19 was readily synthesised from hepta-benzyl-trehalose 15⁸ (Figure 4b). Direct fluorination of 16 or 17 with DAST failed, yielding a complex mixture of products. However, treatment of 16 with fluoro-N,N,N',N'-bis(tetramethylene)formamidinium hexafluorophosphate (BTFFH) afforded 18 in good yield; deprotection by catalytic hydrogenolysis gave 19 with no concomitant hydrolysis of the phosphorylfluoride.

The inhibitory potential of 19 against Ag85c was assayed using a saturating concentration of trehalose (> 25× K_M) to ensure maximal turnover rate. Following incubation of Ag85c with 19 at a ratio of just 1:1.3, respectively, activity was almost entirely ablated (<7%). Phosphonate 17, an unreactive analog of 19 that cannot effectively mimic the targeted TI but has comparable sugar and lipid moieties resulted in inhibition of Ag85c only to 46% of the maximal rate.²⁹ The kinetics of inactivation were investigated. Over the measurable concentration range, the second order rate constant k_obs/K_i was determined to be 1420 (±90) min⁻¹mM⁻¹ (see SI); the reactivity of 19 is such that saturation could not be achieved, as has been reported for other covalent inhibitors.³⁰ This marks 19 as a potent inhibitor based upon comparison with other fluorophosphonates.³¹³²With inhibitory potential confirmed, critical selectivity of 19 for Ag85 over other enzymes that contain similar catalytic triads was investigated. Serine protease subtilisin from Bacillus lentus (SBL), lipase B from Candida antarctica (CalB) and Ag85c were incubated under identical conditions with 19. Detailed analysis by mass spectrometry revealed essentially complete protein modification of Ag85c at Ser124 (Figure 4c and SI), while no detectable modification or inhibition of either SBL or CalB was observed, indicating a very high selectivity.

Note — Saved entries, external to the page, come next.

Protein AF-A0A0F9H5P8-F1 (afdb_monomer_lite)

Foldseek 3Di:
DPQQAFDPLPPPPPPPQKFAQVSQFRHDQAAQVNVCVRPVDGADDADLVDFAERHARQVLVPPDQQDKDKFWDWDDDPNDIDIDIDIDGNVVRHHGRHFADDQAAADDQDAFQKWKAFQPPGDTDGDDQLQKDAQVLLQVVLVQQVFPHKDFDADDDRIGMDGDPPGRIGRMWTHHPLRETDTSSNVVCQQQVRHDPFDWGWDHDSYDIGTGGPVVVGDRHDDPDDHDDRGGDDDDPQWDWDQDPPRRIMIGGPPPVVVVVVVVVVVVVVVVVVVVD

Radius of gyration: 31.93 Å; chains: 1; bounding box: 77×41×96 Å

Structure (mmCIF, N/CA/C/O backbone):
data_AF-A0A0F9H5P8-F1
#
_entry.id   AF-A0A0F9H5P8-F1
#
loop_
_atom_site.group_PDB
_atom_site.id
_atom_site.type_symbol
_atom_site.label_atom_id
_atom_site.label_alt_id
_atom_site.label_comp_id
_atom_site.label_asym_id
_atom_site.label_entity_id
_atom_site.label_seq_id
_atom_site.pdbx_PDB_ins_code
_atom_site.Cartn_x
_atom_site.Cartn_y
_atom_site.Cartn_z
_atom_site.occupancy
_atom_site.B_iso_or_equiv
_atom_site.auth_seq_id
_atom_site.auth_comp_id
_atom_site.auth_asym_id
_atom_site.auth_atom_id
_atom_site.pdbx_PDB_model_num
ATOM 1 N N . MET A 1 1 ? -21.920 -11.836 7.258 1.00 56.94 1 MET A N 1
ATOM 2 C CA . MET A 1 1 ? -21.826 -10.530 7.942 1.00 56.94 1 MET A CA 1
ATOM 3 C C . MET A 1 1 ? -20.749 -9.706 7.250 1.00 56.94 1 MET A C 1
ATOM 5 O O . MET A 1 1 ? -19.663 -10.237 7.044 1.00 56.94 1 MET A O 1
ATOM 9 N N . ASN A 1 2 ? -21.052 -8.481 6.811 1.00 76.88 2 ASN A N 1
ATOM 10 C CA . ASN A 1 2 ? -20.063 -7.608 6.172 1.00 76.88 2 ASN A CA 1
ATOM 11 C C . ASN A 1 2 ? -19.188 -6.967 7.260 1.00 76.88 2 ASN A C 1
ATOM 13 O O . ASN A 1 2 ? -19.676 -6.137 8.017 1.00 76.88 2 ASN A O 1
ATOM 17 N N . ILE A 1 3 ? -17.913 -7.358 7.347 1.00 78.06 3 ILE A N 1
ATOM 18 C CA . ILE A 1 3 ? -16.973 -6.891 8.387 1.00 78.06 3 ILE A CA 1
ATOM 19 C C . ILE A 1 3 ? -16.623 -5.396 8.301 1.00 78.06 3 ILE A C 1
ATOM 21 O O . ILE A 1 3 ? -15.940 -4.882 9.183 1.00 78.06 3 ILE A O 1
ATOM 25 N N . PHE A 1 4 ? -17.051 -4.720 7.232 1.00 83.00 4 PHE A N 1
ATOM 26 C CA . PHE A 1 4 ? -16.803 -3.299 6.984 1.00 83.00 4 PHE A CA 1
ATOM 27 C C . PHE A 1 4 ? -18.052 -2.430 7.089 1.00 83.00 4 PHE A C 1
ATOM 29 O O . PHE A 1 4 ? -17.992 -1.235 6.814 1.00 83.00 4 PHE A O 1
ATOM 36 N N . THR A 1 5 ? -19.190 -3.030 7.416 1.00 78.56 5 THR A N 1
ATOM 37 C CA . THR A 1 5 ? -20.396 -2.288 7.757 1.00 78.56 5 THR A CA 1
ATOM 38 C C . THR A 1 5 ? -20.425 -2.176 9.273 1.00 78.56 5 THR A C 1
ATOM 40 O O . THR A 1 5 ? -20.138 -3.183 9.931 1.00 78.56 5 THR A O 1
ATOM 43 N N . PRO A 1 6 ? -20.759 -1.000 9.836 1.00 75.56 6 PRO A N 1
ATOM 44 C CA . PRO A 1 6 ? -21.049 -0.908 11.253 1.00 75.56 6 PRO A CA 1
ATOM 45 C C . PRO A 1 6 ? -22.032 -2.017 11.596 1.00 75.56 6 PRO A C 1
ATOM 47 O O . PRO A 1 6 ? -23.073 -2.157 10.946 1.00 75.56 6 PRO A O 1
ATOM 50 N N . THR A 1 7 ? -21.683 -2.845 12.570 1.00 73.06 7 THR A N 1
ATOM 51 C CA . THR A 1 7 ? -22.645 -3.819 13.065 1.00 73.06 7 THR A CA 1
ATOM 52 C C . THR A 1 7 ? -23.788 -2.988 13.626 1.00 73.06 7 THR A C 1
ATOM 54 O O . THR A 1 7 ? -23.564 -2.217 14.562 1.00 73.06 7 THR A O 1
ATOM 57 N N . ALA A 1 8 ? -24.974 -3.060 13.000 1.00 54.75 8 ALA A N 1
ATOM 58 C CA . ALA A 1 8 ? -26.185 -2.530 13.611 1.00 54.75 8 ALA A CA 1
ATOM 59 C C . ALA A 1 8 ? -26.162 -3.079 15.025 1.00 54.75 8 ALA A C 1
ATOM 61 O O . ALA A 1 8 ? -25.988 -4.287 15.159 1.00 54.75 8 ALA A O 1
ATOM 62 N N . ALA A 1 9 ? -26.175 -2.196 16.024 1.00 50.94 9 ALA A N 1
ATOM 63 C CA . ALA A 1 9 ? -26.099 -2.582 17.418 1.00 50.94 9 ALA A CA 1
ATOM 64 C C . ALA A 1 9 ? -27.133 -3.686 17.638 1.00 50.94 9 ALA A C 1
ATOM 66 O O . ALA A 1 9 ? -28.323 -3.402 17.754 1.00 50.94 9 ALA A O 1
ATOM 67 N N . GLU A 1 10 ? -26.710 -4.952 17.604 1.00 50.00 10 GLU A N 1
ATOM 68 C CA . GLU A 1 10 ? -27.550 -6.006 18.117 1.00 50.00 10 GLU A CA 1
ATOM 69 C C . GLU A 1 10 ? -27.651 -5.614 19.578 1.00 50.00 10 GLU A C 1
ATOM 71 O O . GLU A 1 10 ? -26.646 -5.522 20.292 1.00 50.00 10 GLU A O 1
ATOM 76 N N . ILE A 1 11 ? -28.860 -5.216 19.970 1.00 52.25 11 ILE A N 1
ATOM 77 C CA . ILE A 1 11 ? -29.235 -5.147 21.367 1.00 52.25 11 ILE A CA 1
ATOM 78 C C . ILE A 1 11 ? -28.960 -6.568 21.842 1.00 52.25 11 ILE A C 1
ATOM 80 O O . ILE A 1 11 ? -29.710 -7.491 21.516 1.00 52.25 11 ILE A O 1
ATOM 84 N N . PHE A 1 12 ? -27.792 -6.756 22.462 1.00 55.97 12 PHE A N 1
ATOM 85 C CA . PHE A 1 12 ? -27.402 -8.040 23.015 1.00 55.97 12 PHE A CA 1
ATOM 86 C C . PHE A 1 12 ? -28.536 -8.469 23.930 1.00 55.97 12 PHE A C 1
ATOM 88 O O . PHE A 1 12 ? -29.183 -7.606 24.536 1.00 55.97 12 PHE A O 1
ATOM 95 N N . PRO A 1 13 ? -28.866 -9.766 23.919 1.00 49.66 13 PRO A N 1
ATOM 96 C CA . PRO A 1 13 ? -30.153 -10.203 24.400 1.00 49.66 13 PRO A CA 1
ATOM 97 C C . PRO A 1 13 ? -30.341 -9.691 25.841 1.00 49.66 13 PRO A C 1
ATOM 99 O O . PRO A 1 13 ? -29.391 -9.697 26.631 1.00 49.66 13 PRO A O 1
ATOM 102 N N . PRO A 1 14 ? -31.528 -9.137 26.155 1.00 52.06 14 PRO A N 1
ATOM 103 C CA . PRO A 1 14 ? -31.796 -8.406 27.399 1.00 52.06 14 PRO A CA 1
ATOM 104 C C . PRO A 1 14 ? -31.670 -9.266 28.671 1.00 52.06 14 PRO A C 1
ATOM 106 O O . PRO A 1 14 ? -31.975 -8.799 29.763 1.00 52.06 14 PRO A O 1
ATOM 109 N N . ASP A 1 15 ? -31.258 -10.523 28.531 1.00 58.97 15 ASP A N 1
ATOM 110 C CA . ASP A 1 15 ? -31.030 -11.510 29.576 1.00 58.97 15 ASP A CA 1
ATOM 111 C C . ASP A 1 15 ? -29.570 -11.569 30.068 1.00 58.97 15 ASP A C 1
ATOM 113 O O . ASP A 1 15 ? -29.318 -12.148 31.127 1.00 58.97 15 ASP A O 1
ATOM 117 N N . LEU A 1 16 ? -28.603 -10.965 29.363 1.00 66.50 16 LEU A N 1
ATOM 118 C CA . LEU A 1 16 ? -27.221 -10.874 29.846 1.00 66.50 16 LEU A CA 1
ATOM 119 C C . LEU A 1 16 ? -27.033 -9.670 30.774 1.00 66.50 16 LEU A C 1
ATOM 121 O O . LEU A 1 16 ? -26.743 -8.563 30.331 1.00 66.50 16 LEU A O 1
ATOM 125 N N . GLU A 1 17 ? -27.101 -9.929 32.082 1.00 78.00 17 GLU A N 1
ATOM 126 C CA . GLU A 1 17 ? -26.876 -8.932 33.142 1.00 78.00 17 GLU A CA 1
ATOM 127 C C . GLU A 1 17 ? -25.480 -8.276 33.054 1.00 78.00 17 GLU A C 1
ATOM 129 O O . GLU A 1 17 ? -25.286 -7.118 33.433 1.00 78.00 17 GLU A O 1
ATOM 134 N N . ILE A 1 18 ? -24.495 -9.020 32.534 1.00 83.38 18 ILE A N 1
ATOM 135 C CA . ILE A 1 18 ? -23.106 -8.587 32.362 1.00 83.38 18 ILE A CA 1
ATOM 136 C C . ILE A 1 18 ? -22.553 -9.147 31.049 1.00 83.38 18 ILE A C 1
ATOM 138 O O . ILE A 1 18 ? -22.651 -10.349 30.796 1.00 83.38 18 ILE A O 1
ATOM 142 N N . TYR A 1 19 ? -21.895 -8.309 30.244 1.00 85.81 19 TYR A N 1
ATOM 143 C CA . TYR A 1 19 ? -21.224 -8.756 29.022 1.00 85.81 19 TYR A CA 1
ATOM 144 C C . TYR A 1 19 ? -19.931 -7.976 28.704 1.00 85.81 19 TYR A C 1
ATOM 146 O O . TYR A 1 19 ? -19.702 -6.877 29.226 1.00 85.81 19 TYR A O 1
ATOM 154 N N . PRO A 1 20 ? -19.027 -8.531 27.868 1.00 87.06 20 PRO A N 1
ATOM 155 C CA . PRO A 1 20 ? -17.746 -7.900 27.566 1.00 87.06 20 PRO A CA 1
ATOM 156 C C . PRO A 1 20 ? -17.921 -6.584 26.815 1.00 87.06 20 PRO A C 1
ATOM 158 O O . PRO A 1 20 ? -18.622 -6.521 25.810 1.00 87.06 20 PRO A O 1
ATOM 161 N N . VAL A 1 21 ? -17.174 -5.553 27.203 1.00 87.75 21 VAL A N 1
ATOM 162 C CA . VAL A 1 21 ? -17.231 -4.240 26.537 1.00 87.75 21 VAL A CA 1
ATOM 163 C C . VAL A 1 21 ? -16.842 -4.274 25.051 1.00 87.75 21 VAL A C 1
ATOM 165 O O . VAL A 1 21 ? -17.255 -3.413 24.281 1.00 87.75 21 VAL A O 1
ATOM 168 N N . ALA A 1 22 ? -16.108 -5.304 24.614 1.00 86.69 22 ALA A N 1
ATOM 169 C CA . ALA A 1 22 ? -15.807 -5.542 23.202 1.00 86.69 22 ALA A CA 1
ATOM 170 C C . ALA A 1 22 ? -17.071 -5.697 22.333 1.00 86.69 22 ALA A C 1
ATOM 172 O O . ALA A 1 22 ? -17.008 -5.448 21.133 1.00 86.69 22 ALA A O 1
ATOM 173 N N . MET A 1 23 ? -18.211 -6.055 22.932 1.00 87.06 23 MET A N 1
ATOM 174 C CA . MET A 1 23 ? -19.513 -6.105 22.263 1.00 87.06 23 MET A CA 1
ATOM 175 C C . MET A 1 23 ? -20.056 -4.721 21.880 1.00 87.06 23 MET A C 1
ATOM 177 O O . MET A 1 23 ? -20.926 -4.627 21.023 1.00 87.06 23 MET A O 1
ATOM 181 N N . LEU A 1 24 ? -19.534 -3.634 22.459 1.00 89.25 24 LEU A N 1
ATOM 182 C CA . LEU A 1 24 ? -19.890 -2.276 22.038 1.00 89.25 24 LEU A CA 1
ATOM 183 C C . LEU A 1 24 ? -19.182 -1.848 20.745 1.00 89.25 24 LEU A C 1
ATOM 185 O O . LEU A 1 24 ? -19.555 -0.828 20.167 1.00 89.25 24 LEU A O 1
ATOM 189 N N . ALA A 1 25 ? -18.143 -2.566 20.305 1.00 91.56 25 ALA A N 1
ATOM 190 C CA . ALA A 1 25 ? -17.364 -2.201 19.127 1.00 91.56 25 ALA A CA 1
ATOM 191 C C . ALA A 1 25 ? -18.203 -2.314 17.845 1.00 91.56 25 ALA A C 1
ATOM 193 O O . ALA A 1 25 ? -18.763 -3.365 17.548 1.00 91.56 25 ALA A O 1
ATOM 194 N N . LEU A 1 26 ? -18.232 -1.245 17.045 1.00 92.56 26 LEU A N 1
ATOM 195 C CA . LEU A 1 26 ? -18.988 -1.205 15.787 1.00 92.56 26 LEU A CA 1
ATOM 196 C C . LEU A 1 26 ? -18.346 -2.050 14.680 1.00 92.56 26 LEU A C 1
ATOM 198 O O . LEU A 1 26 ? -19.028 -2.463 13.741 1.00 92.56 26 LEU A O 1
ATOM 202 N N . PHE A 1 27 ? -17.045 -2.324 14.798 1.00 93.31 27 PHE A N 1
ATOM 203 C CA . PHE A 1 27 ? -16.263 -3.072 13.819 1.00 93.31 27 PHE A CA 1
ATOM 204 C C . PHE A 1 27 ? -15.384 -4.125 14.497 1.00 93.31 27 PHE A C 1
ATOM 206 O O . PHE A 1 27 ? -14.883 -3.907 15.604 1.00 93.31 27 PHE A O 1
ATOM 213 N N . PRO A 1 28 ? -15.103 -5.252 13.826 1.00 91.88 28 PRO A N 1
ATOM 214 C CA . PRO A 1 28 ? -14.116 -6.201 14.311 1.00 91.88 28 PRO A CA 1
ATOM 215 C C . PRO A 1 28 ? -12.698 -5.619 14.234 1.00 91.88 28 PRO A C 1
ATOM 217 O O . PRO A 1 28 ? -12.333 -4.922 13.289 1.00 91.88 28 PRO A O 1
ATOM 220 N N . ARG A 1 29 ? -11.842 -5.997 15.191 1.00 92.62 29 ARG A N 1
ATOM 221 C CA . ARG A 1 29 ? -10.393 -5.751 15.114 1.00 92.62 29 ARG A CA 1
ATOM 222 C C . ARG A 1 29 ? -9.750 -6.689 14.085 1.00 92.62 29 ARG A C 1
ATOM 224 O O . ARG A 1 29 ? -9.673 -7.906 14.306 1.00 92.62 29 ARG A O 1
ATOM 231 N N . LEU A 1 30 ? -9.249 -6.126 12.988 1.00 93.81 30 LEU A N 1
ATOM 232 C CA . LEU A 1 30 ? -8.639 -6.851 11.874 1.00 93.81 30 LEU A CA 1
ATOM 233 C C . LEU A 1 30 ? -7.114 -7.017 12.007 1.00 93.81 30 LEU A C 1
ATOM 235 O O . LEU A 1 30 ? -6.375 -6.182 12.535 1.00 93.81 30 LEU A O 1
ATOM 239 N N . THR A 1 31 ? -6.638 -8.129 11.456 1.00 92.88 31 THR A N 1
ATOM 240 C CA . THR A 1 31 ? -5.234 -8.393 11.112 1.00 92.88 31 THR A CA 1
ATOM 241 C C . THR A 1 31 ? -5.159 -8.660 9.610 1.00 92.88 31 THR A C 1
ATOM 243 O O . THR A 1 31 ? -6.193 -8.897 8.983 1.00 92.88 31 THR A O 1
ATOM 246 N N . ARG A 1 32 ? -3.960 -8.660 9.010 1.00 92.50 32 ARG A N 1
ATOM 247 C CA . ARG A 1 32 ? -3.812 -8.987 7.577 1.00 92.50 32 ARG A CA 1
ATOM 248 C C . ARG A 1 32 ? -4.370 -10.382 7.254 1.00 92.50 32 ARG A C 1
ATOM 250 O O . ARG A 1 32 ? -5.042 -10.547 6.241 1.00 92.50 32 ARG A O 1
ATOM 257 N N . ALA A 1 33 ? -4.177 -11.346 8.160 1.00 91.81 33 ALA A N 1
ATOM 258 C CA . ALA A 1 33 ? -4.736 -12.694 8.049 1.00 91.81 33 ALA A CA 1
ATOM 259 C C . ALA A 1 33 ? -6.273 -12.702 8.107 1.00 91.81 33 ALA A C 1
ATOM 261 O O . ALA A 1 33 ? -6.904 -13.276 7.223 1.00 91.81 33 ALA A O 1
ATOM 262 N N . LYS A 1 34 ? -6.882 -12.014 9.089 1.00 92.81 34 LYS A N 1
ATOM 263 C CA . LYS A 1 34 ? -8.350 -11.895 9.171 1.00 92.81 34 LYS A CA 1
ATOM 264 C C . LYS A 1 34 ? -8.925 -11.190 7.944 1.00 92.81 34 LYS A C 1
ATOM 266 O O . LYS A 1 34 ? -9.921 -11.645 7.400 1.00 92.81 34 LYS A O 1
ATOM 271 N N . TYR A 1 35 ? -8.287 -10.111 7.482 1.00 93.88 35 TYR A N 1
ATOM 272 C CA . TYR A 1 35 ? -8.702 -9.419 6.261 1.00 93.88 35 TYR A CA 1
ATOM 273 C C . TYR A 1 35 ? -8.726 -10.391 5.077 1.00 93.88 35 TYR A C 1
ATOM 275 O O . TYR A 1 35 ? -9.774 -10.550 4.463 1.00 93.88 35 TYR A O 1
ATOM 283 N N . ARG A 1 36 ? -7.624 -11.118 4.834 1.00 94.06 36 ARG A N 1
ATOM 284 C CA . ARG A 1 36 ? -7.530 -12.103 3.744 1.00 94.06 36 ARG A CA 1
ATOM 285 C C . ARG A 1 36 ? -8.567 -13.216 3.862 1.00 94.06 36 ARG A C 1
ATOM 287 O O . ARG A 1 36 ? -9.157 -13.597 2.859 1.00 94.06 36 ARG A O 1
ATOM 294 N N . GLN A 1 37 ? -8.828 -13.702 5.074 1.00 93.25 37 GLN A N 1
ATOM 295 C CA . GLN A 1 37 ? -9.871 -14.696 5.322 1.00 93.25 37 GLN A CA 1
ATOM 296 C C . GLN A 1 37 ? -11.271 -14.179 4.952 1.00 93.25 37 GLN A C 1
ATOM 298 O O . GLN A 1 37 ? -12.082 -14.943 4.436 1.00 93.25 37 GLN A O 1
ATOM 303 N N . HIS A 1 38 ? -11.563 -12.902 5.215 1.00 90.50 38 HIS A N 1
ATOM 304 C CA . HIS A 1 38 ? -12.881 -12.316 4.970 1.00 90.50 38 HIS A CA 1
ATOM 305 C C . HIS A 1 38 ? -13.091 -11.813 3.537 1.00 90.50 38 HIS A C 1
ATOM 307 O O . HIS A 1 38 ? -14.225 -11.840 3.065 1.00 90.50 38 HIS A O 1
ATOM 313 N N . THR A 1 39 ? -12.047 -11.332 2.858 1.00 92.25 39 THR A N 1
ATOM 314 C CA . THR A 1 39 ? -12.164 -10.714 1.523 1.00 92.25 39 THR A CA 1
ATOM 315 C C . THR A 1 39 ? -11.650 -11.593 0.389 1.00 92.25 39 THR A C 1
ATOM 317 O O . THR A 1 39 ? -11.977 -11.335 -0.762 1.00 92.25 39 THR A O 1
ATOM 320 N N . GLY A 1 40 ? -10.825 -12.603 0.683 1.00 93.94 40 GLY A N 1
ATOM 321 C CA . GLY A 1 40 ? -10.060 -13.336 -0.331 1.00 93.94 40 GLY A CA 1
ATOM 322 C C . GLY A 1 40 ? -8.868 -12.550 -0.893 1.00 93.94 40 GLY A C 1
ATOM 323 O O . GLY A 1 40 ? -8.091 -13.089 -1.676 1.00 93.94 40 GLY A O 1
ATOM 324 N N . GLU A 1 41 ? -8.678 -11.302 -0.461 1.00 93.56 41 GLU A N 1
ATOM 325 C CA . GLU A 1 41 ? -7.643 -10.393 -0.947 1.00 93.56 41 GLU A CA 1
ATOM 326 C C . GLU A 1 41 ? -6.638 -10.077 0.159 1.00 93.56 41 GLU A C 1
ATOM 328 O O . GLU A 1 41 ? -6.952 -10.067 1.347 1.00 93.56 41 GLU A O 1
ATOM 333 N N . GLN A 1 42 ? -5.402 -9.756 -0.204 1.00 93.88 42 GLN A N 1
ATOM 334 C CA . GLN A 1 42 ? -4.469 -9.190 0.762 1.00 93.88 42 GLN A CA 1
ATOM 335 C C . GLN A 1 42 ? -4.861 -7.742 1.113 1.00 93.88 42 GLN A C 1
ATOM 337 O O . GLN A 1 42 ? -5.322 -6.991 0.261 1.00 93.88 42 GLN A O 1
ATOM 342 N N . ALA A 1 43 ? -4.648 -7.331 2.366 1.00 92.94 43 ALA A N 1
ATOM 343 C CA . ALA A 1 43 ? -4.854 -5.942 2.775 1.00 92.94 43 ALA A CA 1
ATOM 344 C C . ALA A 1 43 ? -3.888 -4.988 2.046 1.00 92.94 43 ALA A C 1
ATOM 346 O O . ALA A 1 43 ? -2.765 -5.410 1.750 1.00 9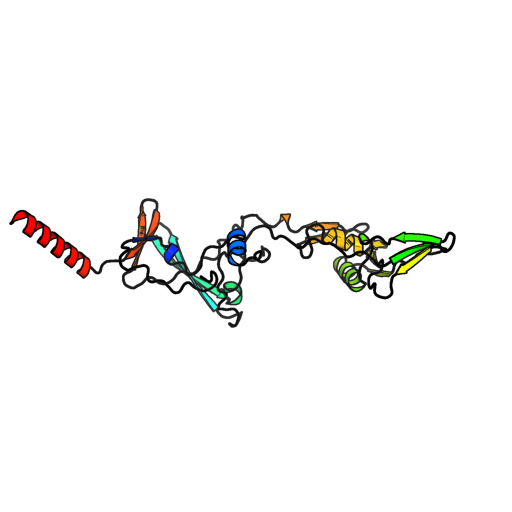2.94 43 ALA A O 1
ATOM 347 N N . PRO A 1 44 ? -4.252 -3.709 1.833 1.00 92.38 44 PRO A N 1
ATOM 348 C CA . PRO A 1 44 ? -3.357 -2.715 1.239 1.00 92.38 44 PRO A CA 1
ATOM 349 C C . PRO A 1 44 ? -1.970 -2.655 1.913 1.00 92.38 44 PRO A C 1
ATOM 351 O O . PRO A 1 44 ? -1.824 -3.107 3.061 1.00 92.38 44 PRO A O 1
ATOM 354 N N . PRO A 1 45 ? -0.939 -2.140 1.220 1.00 90.81 45 PRO A N 1
ATOM 355 C CA . PRO A 1 45 ? 0.378 -1.928 1.813 1.00 90.81 45 PRO A CA 1
ATOM 356 C C . PRO A 1 45 ? 0.308 -1.099 3.101 1.00 90.81 45 PRO A C 1
ATOM 358 O O . PRO A 1 45 ? -0.536 -0.218 3.239 1.00 90.81 45 PRO A O 1
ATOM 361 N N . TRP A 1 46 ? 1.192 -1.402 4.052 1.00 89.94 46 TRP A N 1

In conclusion, mass spectrometry has provided an accurate and automated method to determine the full kinetic parameters of Ag85c, which revealed that the enzyme displays a combination of acyltransferase and acylhydrolase activities. The use of this assay method in an automated substrate profiling study has revealed that although the Ag85 enzymes show promiscuity for trehalose-based substrates,⁸ selectivity for differing monosaccharide and anomeric configurations is marked. Qualitative SAR investigations have revealed that glucopyranose and arabinofuranose configurations are preferred over galacto-, manno- or xylopyranose. These data provide additional evidence that Ag85 is responsible for both trehalose-mycolate scrambling and mycolylation of the Mycobacterial arabinogalactan. They also suggest that regions distal to the active sites influence activity of the three isoforms since they show differential selectivity but have near-identical active sites. The screen data indicated importantly that disaccharides are better substrates than the constituent monosaccharides, which suggests an extended active site. This in turn suggests that the optimal starting point for rational drug design may be the trehalose scaffold that was used here to design a tailored fluorophosphonate 19. This compound was a potent and highly selective covalent inhibitor probe of Ag85c that shows no reactivity towards other serine-acyltransferases using related but critically different mechanisms. The selectivity of this molecule may, for example, allow interrogation of the importance of Ag85 activity in vitro or in infected macrophages. We anticipate that this and related ‘tagged’ compounds may find use as activity-based probes³³ of Ag85 function and might serve as a starting point for the design of novel anti-Mycobacterial drugs.